Since the first time I heard the U2 version, I've loved the song "All Along the Watchtower" . The lyrics, to me, are some of the most amazing ever. I love the "in medias res" concept of the lyrics, and how both lyrics and song structure (in the Dylan version) form this continuous loop of narrative.
It is, of course, just those aspects that Ron Moore and Bear McCreary wanted to emphasize when they used the song as a theme/motif in Battlestar Galactica: Season 3. Here is an entry by McCreary from blog back in March of 2007 about scoring the episode, "Crossroads Pt.2" (the season 3 finale).
A friend of mine is in the process of devouring the show to get caught up before the end of the series finale in about 4 weeks. We had a conversation about the song, and what it means yesterday, and so I wanted to make a big post like this to show the evolutions of the major versions of the song. Of course, it's a live staple, so just about any band worth their salt is going to have a version. However, most often, these are the versions that people talk about, it seems to me.* Each decade takes the song and makes it their own, which also very much fits with what Moore and McCreary intended.
Have a listen:
Bob Dylan's version from the album John Wesley Harding (1967)
-I do have to admit that, while I respect Dylan as the originator of the song, the screechy highnotes of the harmonica make the song grate on me like nails down a chalkboard. I'd love the song if it wasn't for that one unfortunate choice of his.
Jimi Hendrix performs his famous rearrangement of the song live at the Isle of Wight Festival in 1970.
--I love this version, though more for the vocal than the guitar, which is sometimes a bit surprising to me. Not that the guitarwork is bad, but it's Hendrix's vocals that always draw me to his songs...his very personal way of singing, and his little embellishments of a "hey" here or an "alright, now" there.
U2 does their version from the concert film/Album, "Rattle and Hum"(the movie dvd)
--That added verse is just dynamite, and really does elevate the song to a new level by implicating the audience...sort of a "what have you done today to improve your world?" moment.
Dave Mathews Band's reworking performed live at Woodstock '99.
--He nails the creepiness of the narrative here, I think. Emotionally? This is the version that most makes sense, and moves the song in a new direction by showing that the metrical dynamics of the piece can be arranged to emphasize the emotion; that we're not locked into that 4/4 of Dylan's original simply because it was the original.
The Bear McCreary version from BSG season 3 (the soundtrack album)
--For my money? Simply the best version.
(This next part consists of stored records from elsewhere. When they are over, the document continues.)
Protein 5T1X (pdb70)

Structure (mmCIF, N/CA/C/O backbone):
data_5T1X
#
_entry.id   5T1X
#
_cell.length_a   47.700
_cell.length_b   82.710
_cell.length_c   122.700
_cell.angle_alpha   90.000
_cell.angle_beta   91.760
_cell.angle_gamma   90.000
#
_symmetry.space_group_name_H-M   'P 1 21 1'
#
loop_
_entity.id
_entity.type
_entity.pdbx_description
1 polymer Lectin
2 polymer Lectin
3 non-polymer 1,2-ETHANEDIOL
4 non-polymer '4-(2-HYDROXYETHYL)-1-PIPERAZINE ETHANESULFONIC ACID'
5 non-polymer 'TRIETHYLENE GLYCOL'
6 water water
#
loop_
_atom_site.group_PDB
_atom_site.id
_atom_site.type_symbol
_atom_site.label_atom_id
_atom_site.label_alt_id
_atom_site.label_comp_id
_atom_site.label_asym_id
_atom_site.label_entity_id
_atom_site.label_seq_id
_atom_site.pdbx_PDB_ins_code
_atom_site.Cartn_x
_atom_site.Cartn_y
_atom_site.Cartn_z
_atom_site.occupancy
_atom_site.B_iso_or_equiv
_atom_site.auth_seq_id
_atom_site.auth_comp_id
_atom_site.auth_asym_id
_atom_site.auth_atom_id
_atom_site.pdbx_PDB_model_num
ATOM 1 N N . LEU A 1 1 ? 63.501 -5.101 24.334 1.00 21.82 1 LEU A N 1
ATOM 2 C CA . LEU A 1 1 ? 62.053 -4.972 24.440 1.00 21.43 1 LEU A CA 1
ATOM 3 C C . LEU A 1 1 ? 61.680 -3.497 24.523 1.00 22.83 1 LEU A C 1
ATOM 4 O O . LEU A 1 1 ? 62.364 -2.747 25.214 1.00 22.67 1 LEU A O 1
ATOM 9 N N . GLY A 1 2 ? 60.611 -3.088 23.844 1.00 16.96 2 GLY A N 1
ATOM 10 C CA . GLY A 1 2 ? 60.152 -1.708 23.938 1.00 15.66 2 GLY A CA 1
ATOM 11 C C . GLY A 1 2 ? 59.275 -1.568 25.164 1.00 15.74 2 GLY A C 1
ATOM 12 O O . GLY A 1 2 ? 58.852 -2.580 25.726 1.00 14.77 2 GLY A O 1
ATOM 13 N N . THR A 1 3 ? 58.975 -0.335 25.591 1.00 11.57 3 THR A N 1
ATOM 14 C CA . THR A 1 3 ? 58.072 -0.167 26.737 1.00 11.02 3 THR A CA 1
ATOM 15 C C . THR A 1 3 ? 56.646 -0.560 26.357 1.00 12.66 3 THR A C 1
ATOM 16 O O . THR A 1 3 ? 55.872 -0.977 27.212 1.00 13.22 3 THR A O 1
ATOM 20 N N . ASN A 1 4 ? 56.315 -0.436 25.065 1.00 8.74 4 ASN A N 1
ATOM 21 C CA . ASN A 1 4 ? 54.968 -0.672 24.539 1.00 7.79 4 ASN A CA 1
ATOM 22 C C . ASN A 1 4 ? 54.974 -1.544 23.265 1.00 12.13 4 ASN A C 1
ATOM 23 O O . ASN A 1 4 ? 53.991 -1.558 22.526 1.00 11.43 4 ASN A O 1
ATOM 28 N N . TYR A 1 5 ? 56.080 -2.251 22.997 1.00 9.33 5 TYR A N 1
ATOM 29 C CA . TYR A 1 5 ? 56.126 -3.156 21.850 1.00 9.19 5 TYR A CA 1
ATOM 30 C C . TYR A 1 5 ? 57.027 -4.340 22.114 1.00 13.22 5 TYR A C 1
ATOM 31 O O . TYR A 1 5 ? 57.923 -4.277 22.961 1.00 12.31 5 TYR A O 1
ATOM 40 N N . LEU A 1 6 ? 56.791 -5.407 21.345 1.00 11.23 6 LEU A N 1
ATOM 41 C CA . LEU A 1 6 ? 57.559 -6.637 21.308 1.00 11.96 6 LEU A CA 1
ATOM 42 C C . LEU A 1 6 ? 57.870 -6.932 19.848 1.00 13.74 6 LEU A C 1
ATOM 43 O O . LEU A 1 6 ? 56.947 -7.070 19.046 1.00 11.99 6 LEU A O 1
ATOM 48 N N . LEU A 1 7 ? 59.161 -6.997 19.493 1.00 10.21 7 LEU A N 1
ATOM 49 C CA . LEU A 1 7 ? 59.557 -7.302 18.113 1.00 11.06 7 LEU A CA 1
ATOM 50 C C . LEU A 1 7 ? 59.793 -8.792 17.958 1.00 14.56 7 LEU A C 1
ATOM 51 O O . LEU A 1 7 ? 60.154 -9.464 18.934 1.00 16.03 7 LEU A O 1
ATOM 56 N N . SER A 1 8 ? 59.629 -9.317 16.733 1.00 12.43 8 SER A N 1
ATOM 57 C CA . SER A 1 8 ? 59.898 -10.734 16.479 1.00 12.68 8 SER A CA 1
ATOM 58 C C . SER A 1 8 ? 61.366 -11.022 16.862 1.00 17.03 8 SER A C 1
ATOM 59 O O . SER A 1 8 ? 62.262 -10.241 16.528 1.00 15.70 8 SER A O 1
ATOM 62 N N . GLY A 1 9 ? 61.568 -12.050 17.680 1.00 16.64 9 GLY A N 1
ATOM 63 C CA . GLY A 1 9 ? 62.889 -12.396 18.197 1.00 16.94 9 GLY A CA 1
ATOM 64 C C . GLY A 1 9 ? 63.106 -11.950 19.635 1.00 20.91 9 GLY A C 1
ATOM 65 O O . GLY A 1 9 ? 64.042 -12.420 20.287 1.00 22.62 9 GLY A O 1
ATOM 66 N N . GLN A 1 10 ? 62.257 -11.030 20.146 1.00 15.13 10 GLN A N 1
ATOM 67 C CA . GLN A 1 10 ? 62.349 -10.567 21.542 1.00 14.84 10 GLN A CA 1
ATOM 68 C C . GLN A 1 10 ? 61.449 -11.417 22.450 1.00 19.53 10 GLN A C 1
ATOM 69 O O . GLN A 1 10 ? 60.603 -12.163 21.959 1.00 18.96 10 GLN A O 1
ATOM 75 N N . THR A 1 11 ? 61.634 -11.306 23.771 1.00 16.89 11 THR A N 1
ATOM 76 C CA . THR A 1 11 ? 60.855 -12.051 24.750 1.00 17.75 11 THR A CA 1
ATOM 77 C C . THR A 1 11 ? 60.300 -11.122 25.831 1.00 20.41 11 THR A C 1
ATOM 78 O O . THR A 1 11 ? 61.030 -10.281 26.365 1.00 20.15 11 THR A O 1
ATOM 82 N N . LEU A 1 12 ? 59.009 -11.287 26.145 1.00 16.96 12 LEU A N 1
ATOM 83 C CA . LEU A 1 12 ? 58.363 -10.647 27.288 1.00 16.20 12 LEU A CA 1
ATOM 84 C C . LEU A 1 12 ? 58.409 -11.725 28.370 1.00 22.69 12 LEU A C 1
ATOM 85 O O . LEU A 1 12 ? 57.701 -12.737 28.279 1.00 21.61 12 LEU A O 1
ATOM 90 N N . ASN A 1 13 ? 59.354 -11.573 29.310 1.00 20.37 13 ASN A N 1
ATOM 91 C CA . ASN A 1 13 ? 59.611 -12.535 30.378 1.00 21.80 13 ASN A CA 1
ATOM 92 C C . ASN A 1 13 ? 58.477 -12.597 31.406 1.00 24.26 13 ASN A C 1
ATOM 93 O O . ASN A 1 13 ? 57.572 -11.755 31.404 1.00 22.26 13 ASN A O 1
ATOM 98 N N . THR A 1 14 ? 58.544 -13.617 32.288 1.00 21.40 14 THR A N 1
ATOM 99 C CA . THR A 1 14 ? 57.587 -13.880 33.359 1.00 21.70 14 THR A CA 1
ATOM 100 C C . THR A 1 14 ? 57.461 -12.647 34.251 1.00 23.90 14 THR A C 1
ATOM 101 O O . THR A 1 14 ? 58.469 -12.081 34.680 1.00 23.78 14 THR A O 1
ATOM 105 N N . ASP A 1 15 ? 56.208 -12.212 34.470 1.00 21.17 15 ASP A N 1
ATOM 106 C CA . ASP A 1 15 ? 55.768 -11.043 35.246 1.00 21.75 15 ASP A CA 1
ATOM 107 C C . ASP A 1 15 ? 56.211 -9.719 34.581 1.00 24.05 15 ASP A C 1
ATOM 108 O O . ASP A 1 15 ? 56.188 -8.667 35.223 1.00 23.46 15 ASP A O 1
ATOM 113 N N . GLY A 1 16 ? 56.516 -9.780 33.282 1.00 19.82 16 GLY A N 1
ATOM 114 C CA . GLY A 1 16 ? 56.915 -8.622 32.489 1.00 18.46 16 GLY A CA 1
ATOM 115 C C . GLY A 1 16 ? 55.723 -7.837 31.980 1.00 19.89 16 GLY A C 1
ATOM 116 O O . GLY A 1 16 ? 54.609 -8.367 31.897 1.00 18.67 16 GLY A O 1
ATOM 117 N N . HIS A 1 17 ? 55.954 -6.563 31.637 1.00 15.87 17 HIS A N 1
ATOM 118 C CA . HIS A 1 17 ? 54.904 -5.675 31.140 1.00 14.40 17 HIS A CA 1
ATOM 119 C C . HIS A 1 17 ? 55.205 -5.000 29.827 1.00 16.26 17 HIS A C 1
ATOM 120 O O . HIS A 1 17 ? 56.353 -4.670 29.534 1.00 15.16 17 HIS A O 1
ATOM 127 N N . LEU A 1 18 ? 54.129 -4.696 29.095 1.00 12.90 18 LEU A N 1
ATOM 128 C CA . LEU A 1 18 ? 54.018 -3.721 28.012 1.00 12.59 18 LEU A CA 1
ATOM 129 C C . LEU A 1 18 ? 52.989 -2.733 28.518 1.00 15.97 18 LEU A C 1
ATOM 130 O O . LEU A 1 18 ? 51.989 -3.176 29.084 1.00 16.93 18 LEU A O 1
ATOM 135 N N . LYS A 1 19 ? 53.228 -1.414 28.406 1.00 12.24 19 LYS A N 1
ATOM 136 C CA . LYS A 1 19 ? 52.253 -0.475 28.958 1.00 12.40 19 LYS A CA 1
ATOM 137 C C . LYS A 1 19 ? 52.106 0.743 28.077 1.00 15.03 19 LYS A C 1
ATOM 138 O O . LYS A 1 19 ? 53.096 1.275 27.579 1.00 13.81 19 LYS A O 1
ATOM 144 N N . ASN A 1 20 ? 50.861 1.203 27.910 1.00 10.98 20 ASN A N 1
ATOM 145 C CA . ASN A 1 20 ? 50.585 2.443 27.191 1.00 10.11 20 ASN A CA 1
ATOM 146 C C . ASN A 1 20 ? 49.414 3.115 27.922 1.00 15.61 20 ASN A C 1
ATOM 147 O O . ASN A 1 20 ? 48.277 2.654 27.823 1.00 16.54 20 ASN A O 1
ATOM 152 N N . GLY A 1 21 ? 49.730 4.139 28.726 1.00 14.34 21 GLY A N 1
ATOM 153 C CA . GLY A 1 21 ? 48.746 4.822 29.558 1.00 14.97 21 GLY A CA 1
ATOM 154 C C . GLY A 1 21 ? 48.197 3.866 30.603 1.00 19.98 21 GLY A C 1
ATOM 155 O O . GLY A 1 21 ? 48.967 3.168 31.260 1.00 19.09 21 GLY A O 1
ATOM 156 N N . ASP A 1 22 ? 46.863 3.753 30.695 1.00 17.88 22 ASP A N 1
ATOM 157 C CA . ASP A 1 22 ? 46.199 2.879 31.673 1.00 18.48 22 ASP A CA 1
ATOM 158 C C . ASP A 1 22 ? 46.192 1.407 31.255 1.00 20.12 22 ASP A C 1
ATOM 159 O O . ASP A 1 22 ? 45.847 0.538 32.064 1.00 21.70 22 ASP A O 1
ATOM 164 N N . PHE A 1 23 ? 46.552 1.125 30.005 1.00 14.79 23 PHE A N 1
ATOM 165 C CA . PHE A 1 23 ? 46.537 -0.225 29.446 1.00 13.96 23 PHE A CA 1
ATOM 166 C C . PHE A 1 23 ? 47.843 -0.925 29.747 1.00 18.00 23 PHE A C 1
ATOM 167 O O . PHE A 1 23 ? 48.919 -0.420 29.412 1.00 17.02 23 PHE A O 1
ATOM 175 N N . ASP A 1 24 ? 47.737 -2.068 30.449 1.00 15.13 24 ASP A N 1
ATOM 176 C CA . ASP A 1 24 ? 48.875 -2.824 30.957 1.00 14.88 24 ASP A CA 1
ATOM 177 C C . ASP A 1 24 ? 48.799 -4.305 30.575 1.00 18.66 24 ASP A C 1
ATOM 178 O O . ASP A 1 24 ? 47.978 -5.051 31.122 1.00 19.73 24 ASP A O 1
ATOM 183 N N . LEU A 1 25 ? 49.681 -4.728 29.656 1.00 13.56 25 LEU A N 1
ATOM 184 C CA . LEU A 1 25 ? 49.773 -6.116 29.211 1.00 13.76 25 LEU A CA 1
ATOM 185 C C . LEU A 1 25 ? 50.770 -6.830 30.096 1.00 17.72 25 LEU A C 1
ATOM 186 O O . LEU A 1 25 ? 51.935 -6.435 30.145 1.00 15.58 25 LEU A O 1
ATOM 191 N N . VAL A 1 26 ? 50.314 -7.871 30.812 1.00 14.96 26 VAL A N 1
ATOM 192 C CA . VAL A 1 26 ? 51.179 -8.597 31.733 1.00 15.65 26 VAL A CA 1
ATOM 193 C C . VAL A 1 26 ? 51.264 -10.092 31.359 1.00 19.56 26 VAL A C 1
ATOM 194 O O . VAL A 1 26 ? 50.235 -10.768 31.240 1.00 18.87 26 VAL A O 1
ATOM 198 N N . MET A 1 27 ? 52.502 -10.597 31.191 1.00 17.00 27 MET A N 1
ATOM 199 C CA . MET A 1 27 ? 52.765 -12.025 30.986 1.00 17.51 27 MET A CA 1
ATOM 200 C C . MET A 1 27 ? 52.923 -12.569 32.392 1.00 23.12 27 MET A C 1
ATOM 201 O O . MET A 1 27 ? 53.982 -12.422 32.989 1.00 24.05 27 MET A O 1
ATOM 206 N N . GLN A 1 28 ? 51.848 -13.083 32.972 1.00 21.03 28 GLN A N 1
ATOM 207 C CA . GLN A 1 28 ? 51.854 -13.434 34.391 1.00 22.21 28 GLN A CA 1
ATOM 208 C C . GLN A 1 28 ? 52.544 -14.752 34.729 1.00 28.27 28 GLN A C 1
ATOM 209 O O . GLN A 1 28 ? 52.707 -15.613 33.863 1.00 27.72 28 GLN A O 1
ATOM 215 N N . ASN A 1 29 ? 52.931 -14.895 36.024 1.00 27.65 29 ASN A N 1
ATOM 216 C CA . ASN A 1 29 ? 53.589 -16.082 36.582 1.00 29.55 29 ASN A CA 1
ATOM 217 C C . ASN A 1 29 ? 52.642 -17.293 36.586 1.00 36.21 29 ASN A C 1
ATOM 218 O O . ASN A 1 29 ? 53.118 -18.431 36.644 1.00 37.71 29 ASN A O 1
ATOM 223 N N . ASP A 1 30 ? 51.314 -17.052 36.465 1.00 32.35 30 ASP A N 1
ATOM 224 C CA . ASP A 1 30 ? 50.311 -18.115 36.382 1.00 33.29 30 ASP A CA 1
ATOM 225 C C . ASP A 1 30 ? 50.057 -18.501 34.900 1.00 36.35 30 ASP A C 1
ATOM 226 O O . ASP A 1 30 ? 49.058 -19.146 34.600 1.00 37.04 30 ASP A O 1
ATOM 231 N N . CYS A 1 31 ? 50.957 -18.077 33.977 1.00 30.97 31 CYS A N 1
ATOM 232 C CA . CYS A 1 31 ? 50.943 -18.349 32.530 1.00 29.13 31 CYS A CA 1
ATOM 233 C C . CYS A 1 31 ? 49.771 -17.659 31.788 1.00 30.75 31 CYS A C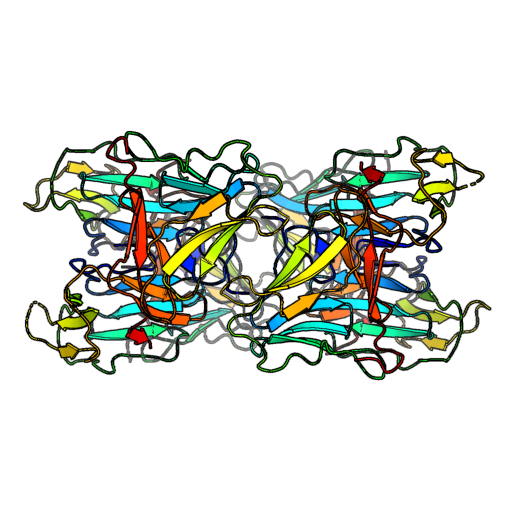 1
ATOM 234 O O . CYS A 1 31 ? 49.584 -17.923 30.596 1.00 29.97 31 CYS A O 1
ATOM 237 N N . ASN A 1 32 ? 49.013 -16.766 32.460 1.00 26.01 32 ASN A N 1
ATOM 238 C CA . ASN A 1 32 ? 47.935 -16.026 31.797 1.00 24.74 32 ASN A CA 1
ATOM 239 C C . ASN A 1 32 ? 48.466 -14.692 31.264 1.00 25.64 32 ASN A C 1
ATOM 240 O O . ASN A 1 32 ? 49.163 -13.981 31.982 1.00 25.10 32 ASN A O 1
ATOM 245 N N . LEU A 1 33 ? 48.173 -14.371 29.994 1.00 20.34 33 LEU A N 1
ATOM 246 C CA . LEU A 1 33 ? 48.572 -13.097 29.397 1.00 18.76 33 LEU A CA 1
ATOM 247 C C . LEU A 1 33 ? 47.344 -12.209 29.447 1.00 23.09 33 LEU A C 1
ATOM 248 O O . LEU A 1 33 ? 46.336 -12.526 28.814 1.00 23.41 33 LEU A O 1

The non-Western construction, the heaviness of the guitar, those sudden breaks of guitar at the end to let the backbeat come through? I get goosebumps no matter how often I hear this one.
*= of course, I'd be remiss if I didn't mention this version, but I don't see many musicians citing it as one of their influences. I love it, though:
This is Greek musician Dionysis Savvopoulos's version from his 1971 album, "Ballos".
--I love the idea of funking it up some, and the song just takes in that new meter without a single complaint. What a great version.